◆ Record excerpts:
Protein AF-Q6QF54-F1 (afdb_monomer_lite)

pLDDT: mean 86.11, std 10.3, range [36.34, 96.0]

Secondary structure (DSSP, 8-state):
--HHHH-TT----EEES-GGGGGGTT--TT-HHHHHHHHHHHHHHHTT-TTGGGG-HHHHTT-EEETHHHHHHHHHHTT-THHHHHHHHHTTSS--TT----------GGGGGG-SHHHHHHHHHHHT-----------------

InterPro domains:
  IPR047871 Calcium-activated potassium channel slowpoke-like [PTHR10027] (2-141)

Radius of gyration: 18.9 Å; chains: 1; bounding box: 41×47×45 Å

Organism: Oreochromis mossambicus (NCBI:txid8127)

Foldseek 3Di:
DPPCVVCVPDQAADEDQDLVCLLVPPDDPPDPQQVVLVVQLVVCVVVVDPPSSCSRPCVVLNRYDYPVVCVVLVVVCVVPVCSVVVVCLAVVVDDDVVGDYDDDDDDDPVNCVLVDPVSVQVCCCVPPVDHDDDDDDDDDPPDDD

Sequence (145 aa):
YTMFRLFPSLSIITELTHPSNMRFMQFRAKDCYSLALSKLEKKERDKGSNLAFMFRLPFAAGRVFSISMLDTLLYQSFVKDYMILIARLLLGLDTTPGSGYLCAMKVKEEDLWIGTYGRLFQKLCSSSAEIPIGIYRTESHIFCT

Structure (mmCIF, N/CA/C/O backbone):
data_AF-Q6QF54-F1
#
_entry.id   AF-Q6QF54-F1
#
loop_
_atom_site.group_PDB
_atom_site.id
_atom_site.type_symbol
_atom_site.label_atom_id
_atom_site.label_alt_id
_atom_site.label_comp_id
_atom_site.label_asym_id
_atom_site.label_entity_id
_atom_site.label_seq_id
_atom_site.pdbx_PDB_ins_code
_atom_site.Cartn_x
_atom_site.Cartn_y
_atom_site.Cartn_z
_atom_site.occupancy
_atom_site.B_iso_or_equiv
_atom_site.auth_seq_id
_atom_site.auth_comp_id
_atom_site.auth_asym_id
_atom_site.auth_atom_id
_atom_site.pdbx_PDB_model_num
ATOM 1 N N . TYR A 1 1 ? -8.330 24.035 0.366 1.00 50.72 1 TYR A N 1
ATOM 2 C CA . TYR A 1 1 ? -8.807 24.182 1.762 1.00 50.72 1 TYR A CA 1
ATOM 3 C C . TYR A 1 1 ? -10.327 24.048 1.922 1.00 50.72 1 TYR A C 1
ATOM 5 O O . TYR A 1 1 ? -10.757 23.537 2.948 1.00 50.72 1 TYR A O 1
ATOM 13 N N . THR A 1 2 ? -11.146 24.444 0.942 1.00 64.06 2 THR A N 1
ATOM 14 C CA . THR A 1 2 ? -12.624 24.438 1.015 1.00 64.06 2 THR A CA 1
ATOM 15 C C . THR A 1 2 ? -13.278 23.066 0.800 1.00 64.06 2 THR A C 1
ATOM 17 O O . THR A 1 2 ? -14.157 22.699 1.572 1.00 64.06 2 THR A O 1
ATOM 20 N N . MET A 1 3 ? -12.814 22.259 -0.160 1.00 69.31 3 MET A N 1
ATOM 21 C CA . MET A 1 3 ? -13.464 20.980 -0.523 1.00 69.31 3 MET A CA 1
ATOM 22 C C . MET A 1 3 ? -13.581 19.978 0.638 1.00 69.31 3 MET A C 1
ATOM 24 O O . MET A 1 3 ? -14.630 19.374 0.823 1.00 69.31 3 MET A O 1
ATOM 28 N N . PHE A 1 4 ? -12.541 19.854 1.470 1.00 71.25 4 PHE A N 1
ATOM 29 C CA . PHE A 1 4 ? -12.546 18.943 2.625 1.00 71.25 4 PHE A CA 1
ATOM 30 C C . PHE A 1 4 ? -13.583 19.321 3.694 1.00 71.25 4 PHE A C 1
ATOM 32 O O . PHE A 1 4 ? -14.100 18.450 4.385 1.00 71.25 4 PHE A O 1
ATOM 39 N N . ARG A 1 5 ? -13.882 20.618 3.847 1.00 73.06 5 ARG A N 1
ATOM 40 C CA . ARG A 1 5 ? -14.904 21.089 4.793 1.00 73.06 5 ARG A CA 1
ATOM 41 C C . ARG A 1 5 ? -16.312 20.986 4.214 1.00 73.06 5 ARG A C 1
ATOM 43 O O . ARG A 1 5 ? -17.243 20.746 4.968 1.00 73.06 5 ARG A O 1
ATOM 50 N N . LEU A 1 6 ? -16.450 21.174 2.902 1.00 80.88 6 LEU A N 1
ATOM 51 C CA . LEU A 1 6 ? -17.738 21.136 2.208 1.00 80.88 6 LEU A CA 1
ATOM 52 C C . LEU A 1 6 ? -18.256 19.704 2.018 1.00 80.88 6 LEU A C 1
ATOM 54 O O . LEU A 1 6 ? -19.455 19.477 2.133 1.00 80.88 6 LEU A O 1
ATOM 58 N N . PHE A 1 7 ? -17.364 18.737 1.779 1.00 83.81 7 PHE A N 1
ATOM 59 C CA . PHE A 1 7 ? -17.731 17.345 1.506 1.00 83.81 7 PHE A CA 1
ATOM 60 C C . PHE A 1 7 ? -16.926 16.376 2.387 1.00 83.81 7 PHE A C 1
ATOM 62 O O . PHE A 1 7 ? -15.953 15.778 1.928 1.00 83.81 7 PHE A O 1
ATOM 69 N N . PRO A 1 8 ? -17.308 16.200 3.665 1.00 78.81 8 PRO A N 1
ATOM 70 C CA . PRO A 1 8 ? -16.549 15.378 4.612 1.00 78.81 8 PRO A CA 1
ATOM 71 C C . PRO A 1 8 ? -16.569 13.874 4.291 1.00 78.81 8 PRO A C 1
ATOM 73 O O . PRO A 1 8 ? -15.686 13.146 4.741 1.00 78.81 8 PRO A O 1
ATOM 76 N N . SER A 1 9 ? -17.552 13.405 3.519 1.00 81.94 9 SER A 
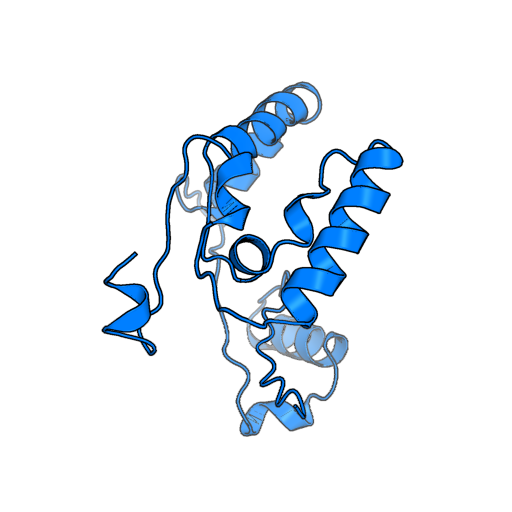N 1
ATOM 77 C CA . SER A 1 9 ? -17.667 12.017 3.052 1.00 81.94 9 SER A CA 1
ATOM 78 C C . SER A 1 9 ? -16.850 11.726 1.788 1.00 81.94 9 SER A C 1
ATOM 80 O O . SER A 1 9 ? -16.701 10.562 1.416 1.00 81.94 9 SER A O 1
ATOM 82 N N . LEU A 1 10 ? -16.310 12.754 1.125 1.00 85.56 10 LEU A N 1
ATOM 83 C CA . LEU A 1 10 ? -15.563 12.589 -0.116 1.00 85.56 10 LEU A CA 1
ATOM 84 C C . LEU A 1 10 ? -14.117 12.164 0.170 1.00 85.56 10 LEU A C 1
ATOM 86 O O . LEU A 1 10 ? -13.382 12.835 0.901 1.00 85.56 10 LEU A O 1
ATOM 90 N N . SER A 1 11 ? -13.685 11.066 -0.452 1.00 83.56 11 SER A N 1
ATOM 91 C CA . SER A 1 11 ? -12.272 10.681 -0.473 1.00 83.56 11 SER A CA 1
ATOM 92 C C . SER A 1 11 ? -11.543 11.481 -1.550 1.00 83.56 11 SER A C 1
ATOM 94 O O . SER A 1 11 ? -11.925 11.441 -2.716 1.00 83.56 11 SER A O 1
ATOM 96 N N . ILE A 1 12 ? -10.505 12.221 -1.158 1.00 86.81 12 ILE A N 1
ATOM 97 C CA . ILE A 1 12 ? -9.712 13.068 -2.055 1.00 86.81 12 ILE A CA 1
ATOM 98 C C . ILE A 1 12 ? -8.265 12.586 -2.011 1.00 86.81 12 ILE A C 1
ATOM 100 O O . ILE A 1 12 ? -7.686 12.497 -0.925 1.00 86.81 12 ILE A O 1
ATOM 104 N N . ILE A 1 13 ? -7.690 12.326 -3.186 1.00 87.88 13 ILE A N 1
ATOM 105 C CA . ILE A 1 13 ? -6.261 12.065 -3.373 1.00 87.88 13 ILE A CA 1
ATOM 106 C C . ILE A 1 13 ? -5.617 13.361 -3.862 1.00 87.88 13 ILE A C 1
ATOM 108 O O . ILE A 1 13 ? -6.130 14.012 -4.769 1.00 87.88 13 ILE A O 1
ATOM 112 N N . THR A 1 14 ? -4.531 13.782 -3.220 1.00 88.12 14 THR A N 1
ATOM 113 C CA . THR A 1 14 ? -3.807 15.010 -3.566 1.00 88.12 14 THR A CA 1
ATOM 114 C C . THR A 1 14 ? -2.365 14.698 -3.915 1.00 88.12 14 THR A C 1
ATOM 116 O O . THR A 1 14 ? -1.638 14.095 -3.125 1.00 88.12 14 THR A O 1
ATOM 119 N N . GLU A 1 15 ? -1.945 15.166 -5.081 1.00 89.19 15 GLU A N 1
...
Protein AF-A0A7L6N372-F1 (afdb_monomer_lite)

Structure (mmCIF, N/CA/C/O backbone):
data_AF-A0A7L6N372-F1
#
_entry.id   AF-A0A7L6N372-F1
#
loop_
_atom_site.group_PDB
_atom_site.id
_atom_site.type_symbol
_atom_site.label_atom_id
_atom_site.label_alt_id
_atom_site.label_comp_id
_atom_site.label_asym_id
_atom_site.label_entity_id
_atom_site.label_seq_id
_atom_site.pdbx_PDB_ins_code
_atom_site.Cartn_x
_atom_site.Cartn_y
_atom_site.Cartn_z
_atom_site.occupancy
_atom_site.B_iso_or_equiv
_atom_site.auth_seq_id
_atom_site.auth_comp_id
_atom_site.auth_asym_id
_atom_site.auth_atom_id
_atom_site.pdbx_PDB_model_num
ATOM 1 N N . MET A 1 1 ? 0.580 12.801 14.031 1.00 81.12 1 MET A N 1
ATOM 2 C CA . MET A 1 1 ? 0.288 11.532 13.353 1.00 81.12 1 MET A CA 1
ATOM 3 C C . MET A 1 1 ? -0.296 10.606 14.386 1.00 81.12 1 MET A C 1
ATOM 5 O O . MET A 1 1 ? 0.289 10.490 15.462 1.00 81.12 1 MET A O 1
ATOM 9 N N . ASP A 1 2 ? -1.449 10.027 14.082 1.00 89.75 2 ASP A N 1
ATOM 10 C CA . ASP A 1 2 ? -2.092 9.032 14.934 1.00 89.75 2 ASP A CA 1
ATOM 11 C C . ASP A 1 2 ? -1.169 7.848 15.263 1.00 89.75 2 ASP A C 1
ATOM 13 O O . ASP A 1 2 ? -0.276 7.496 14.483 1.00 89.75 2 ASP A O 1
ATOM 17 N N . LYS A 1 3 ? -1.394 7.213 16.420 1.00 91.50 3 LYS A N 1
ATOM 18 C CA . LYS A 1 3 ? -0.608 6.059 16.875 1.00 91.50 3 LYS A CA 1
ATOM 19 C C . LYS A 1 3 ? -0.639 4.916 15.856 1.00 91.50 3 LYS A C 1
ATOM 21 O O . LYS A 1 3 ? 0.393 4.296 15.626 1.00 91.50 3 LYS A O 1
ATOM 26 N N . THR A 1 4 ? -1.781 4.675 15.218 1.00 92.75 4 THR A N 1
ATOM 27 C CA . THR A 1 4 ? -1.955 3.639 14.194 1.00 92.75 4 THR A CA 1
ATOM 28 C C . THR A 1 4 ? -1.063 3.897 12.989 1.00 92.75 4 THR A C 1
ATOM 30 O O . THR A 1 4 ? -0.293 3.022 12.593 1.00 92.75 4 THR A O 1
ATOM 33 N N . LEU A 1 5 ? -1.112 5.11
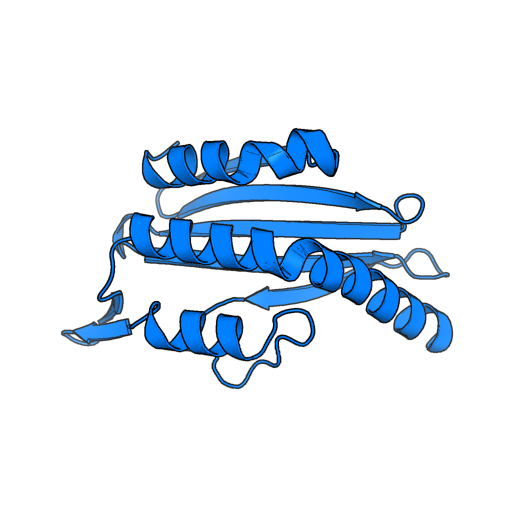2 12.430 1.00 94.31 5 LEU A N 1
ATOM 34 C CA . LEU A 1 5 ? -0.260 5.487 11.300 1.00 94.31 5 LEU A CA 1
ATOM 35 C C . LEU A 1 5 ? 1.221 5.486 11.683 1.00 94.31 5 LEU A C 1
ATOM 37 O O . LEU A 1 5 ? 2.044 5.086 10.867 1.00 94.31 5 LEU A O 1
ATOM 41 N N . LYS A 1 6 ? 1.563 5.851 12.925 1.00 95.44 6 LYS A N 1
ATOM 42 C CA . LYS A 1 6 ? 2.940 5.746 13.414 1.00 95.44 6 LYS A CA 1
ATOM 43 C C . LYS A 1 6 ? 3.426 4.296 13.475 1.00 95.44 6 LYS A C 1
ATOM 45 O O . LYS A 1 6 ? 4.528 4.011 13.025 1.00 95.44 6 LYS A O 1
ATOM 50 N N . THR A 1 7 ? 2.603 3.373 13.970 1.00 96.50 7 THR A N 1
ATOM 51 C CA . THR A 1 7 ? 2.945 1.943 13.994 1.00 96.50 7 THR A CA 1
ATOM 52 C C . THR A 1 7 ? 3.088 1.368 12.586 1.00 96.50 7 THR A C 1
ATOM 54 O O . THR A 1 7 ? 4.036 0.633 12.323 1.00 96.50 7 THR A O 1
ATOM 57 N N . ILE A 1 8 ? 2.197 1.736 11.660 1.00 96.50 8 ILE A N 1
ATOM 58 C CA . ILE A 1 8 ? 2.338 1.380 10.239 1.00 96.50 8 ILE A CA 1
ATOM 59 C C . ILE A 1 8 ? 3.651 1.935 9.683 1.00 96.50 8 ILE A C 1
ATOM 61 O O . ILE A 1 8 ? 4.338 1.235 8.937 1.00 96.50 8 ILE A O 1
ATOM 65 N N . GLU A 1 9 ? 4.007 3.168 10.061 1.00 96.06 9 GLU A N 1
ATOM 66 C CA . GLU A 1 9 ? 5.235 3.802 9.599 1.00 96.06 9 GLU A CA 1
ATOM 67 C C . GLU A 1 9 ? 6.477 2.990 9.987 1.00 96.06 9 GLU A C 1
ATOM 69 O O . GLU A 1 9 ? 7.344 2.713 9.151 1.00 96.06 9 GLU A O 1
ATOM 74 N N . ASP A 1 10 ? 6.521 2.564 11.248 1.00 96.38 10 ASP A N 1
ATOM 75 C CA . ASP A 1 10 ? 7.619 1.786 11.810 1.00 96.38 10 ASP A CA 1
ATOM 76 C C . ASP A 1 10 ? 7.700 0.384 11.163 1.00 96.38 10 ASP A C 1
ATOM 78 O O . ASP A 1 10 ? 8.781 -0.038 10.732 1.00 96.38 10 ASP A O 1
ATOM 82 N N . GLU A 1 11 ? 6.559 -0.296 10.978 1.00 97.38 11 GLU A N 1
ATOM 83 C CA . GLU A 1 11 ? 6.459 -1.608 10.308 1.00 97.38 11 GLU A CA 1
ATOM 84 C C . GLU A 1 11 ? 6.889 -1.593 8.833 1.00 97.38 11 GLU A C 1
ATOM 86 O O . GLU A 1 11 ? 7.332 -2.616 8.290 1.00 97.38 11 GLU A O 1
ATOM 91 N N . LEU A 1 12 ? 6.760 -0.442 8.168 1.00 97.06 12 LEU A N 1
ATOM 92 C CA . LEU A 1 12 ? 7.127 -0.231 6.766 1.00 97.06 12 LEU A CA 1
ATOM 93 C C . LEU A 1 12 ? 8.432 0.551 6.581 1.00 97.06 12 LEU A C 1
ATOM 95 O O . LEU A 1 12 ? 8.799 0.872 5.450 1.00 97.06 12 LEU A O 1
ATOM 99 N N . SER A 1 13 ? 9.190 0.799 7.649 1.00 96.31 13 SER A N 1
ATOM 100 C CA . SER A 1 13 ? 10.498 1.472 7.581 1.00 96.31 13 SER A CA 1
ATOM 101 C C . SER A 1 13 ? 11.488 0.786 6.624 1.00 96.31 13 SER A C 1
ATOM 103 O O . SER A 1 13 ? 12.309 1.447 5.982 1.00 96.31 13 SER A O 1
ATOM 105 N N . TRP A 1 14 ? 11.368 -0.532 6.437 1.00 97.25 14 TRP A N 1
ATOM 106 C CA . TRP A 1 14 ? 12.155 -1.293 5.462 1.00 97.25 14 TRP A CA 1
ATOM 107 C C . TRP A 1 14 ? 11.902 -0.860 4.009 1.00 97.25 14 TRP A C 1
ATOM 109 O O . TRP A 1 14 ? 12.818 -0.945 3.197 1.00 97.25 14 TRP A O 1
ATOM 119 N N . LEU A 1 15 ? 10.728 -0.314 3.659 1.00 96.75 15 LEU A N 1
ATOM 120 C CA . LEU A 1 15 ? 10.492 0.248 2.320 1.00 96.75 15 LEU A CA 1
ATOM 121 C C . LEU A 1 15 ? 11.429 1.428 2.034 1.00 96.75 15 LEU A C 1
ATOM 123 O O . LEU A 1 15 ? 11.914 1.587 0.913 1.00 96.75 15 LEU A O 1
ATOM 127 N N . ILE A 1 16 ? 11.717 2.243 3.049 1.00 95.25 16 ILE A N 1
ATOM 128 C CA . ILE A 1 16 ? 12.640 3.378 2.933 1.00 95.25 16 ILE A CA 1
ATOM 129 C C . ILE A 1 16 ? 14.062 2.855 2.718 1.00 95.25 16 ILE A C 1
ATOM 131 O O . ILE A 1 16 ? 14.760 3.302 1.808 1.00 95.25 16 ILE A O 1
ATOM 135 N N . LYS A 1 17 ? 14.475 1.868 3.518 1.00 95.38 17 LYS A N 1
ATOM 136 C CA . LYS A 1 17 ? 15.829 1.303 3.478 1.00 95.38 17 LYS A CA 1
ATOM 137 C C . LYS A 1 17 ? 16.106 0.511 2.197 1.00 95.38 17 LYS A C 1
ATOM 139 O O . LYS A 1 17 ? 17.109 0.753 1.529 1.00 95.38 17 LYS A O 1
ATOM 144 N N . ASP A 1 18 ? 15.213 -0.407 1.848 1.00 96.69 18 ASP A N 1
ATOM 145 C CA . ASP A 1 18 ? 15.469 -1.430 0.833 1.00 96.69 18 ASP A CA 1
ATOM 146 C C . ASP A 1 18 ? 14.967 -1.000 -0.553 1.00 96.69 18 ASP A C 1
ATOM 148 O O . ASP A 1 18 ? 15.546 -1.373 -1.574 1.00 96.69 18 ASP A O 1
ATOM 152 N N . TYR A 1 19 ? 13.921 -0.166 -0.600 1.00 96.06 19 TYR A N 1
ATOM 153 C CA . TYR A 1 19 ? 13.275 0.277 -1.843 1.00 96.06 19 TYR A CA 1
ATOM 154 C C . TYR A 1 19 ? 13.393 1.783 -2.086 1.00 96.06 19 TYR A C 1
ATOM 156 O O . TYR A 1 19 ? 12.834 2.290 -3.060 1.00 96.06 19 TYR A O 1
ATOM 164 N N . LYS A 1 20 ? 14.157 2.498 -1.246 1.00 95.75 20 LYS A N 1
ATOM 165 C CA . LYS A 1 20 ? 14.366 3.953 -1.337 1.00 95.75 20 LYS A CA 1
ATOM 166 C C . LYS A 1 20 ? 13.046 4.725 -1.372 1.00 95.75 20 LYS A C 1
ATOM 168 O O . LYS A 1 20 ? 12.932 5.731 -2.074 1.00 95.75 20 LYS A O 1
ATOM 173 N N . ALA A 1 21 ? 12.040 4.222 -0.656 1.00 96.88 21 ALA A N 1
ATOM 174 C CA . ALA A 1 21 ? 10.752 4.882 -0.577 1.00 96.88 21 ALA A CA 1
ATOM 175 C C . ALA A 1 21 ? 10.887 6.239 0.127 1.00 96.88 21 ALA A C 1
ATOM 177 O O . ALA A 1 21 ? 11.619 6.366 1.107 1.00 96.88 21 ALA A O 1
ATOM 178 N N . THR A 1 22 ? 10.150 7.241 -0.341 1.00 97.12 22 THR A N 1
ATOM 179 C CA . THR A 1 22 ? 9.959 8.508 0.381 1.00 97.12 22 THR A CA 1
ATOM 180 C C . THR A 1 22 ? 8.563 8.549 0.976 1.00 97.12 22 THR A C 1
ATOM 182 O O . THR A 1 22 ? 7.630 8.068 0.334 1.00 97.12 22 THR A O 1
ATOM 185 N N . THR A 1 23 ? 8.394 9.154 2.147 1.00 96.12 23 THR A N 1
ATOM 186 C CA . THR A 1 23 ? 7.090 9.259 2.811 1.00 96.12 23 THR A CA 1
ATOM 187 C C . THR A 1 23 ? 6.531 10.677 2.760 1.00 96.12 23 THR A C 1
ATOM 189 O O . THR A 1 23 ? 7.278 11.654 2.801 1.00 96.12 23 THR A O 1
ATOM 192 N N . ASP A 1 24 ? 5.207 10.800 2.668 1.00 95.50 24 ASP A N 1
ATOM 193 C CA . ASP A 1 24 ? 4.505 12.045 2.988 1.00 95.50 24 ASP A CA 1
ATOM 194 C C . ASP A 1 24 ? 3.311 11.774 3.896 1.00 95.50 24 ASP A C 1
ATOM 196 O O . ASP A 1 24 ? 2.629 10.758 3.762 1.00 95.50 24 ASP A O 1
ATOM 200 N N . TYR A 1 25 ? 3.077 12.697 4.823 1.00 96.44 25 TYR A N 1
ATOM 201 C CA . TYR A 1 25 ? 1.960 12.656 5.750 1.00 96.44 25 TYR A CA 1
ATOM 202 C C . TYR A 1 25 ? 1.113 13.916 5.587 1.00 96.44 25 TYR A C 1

◆ Task:
When you reach the line with "ATOM 21 O O" in the records above, start writing out each line exactly, and stop after the line with "ATOM 37 O O". Pictures stay out.

◆ Expected answer:
ATOM 21 O O . LYS A 1 3 ? 0.393 4.296 15.626 1.00 91.50 3 LYS A O 1
ATOM 26 N N . THR A 1 4 ? -1.781 4.675 15.218 1.00 92.75 4 THR A N 1
ATOM 27 C CA . THR A 1 4 ? -1.955 3.639 14.194 1.00 92.75 4 THR A CA 1
ATOM 28 C C . THR A 1 4 ? -1.063 3.897 12.989 1.00 92.75 4 THR A C 1
ATOM 30 O O . THR A 1 4 ? -0.293 3.022 12.593 1.00 92.75 4 THR A O 1
ATOM 33 N N . LEU A 1 5 ? -1.112 5.11
2 12.430 1.00 94.31 5 LEU A N 1
ATOM 34 C CA . LEU A 1 5 ? -0.260 5.487 11.300 1.00 94.31 5 LEU A CA 1
ATOM 35 C C . LEU A 1 5 ? 1.221 5.486 11.683 1.00 94.31 5 LEU A C 1
ATOM 37 O O . LEU A 1 5 ? 2.044 5.086 10.867 1.00 94.31 5 LEU A O 1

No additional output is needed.